Anonymous letters mailed to HIV-positive Floridians
WEST PALM BEACH, Fla. (AP) — Palm Beach County’s top health official is asking for a criminal investigation into anonymous letters received by HIV-positive people. The letters have been mailed since a confidential list of about 6,500 HIV carriers was mistakenly e-mailed to about 800 county health workers last month. At least 16 people opened the e-mail. The list did not include addresses. One letter with no return address said, “Your name appeared on a list of HIV-AIDS patients for Palm Beach County.” Health Department director Jean Malecki said last week that the letters are not official correspondence, and she wants a criminal investigation, calling the mailings “terrorism.” “We have a creep or creeps out there trying to frighten people following a separate incident with that e-mail,” Malecki said. Florida requires people who carry HIV to register for monitoring purposes. Disclosing the list is a crime.

Study: AIDS drug cocktails may protect against cancer
WASHINGTON — International researchers said last week that drug cocktails taken to battle the AIDS virus may also protect patients against some cancers related to the disease, Reuters reported.

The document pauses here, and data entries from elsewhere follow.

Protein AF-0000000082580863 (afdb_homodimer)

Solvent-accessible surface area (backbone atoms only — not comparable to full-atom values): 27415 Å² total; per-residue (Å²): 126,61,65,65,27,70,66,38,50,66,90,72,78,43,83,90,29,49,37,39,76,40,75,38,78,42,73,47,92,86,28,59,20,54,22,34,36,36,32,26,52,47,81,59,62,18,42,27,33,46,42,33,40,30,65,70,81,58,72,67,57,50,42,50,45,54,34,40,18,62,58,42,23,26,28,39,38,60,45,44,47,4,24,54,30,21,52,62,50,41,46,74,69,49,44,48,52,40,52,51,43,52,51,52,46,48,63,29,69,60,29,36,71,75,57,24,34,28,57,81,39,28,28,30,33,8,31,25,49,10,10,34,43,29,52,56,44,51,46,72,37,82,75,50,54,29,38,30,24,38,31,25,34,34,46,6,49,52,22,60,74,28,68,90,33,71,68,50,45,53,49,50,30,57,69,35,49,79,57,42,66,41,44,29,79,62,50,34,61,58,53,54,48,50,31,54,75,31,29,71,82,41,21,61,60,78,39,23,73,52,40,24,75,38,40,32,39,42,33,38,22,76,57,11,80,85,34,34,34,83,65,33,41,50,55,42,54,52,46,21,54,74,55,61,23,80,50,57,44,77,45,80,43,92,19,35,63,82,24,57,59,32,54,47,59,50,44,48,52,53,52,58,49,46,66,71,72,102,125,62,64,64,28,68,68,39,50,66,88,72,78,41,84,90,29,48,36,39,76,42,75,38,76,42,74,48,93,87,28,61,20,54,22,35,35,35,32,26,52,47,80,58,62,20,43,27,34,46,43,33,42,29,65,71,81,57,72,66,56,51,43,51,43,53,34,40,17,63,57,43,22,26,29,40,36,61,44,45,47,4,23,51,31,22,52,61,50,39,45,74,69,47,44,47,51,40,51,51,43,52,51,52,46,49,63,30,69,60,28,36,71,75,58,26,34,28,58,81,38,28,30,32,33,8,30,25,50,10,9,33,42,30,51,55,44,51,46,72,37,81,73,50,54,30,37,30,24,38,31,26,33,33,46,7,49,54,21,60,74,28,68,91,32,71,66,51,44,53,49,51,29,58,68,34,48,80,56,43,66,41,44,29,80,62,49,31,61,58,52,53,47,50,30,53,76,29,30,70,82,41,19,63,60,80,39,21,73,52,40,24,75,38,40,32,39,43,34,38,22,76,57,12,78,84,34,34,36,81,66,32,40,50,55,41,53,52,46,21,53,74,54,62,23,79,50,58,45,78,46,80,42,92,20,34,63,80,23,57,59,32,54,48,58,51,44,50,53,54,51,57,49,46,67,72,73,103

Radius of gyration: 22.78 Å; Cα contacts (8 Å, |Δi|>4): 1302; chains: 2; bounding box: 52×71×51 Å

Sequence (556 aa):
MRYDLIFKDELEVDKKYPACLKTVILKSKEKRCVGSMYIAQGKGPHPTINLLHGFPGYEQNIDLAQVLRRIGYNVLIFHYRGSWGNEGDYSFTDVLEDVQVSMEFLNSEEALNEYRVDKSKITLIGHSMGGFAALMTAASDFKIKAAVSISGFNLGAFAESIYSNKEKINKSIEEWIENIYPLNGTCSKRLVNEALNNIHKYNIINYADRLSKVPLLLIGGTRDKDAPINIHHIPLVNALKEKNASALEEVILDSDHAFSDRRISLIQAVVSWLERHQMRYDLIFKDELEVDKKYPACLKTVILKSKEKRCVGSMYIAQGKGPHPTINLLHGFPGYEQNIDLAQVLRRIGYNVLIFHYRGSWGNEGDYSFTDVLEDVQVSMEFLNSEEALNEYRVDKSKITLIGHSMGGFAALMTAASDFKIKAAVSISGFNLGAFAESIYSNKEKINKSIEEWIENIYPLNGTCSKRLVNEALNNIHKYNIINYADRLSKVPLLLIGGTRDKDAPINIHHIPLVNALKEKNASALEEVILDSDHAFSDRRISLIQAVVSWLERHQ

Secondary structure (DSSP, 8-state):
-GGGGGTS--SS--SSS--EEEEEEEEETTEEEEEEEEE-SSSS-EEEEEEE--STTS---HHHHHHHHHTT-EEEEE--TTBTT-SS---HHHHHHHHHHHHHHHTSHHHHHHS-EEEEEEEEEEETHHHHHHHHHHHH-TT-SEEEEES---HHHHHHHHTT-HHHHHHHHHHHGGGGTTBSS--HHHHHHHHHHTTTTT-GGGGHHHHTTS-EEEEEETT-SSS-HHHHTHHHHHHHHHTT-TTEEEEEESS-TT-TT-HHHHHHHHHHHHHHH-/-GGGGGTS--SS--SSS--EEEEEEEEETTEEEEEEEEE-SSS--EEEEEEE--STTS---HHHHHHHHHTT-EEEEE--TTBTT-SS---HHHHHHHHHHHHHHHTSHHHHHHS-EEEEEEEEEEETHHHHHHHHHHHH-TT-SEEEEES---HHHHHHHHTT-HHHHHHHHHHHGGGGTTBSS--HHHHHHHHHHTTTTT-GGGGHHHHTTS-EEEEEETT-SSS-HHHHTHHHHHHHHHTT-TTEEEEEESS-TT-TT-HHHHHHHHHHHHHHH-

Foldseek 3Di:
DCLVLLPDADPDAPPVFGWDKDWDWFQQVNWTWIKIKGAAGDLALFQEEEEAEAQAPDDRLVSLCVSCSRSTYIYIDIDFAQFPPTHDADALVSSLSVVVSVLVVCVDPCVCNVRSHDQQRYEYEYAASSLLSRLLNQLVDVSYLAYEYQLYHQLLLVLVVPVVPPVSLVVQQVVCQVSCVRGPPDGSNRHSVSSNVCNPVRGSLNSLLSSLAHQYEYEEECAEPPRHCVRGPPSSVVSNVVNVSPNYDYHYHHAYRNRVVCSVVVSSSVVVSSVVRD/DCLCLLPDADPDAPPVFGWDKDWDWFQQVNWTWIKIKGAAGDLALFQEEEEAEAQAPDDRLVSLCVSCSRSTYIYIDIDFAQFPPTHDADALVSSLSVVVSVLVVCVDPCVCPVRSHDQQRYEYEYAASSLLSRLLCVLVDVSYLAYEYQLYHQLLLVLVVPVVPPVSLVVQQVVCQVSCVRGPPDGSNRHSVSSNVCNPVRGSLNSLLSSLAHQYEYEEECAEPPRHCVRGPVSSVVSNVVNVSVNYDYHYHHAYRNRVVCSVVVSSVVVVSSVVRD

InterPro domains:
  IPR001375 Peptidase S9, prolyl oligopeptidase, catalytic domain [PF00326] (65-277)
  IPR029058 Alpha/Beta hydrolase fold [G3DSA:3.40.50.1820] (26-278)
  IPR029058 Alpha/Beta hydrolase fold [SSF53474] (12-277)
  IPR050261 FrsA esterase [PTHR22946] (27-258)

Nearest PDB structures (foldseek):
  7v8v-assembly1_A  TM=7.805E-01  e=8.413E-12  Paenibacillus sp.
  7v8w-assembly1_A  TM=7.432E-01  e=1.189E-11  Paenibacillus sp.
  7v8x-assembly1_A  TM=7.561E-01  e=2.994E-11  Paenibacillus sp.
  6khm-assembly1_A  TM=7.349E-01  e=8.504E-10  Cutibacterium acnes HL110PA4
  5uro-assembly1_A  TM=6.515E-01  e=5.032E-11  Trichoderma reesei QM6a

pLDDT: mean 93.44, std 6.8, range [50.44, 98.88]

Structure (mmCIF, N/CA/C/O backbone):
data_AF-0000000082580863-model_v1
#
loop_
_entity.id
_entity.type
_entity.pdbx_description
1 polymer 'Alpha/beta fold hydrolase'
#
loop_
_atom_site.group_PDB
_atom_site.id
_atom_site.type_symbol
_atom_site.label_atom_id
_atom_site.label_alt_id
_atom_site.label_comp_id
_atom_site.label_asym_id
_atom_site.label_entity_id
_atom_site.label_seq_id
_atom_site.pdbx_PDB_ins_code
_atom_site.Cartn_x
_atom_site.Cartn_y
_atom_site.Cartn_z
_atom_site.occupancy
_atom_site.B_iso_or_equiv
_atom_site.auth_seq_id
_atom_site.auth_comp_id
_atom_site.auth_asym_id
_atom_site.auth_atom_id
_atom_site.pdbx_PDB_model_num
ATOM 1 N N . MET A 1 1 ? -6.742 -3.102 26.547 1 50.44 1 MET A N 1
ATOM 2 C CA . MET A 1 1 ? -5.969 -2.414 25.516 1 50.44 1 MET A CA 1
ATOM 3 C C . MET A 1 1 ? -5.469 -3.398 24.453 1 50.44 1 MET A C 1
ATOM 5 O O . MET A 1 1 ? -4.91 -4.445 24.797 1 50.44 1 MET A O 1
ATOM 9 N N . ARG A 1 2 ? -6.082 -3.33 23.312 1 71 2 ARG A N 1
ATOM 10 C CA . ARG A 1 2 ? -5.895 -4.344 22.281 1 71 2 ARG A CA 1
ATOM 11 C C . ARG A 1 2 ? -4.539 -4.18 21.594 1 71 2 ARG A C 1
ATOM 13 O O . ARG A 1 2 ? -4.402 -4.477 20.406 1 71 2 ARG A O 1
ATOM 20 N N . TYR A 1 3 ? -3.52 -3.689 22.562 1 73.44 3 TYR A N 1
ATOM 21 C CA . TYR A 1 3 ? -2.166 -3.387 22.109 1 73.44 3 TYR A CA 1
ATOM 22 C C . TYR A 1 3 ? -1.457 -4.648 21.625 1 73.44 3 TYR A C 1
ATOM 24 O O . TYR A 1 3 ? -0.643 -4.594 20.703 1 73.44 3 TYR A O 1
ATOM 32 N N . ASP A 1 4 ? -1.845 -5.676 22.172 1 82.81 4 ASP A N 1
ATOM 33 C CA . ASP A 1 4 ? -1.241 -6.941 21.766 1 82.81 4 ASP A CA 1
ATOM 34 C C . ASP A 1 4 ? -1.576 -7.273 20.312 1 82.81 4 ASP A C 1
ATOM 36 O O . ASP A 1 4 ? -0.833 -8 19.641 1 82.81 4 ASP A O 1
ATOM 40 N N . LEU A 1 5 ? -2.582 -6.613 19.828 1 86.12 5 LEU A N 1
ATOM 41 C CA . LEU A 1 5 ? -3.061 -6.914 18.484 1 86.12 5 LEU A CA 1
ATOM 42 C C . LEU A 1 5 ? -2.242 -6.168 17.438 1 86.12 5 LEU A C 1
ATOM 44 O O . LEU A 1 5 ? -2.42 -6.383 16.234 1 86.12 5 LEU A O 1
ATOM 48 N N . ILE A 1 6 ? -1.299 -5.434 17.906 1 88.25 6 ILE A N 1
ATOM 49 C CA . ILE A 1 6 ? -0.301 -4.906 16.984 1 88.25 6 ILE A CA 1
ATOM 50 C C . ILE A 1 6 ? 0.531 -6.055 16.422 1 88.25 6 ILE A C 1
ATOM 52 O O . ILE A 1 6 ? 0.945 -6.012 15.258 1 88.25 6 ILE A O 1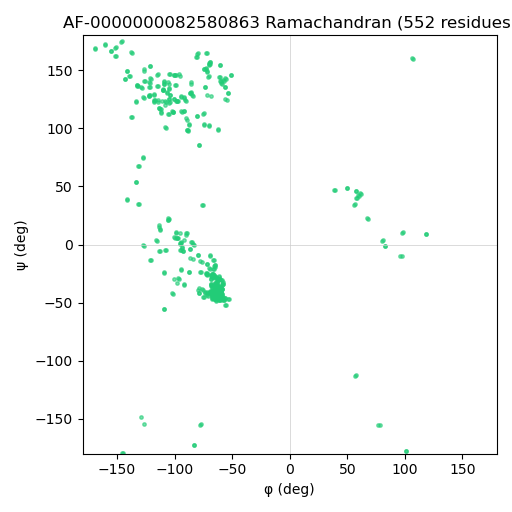
ATOM 56 N N . PHE A 1 7 ? 0.575 -7.168 17.25 1 90.25 7 PHE A N 1
ATOM 57 C CA . PHE A 1 7 ? 1.587 -8.156 16.906 1 90.25 7 PHE A CA 1
ATOM 58 C C . PHE A 1 7 ? 0.966 -9.539 16.766 1 90.25 7 PHE A C 1
ATOM 60 O O . PHE A 1 7 ? 1.669 -10.516 16.484 1 90.25 7 PHE A O 1
ATOM 67 N N . LYS A 1 8 ? -0.295 -9.648 16.969 1 92.69 8 LYS A N 1
ATOM 68 C CA . LYS A 1 8 ? -0.959 -10.938 16.844 1 92.69 8 LYS A CA 1
ATOM 69 C C . LYS A 1 8 ? -2.338 -10.789 16.203 1 92.69 8 LYS A C 1
ATOM 71 O O . LYS A 1 8 ? -2.977 -9.742 16.328 1 92.69 8 LYS A O 1
ATOM 76 N N . ASP A 1 9 ? -2.723 -11.805 15.508 1 94.38 9 ASP A N 1
ATOM 77 C CA . ASP A 1 9 ? -4.098 -11.859 15.016 1 94.38 9 ASP A CA 1
ATOM 78 C C . ASP A 1 9 ? -5.074 -12.141 16.156 1 94.38 9 ASP A C 1
ATOM 80 O O . ASP A 1 9 ? -4.707 -12.766 17.156 1 94.38 9 ASP A O 1
ATOM 84 N N . GLU A 1 10 ? -6.281 -11.641 15.945 1 90.75 10 GLU A N 1
ATOM 85 C CA . GLU A 1 10 ? -7.309 -12.078 16.891 1 90.75 10 GLU A CA 1
ATOM 86 C C . GLU A 1 10 ? -7.465 -13.602 16.859 1 90.75 10 GLU A C 1
ATOM 88 O O . GLU A 1 10 ? -7.41 -14.211 15.789 1 90.75 10 GLU A O 1
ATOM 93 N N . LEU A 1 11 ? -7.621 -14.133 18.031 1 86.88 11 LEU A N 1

The highly active antiretroviral therapy or HAART drug mixtures rein in the virus and help patients fight off pneumonia and other infections that result when HIV begins to destroy the immune system, according to Reuters. But HAART also prevents some cancers, said researchers including Gary Clifford of the International Agency for Research on Cancer in Lyon, France, Reuters reported. By analyzing the records of more than 7,300 Swiss with HIV, researchers found that those on HAART had lower risks of Kaposi’s sarcoma and non-Hodgkin’s lymphoma than those who were not on HAART, according to Reuters. Still, health officials noted, both kinds of cancer are 20 times more common in HIV patients than in the general population, Reuters reported.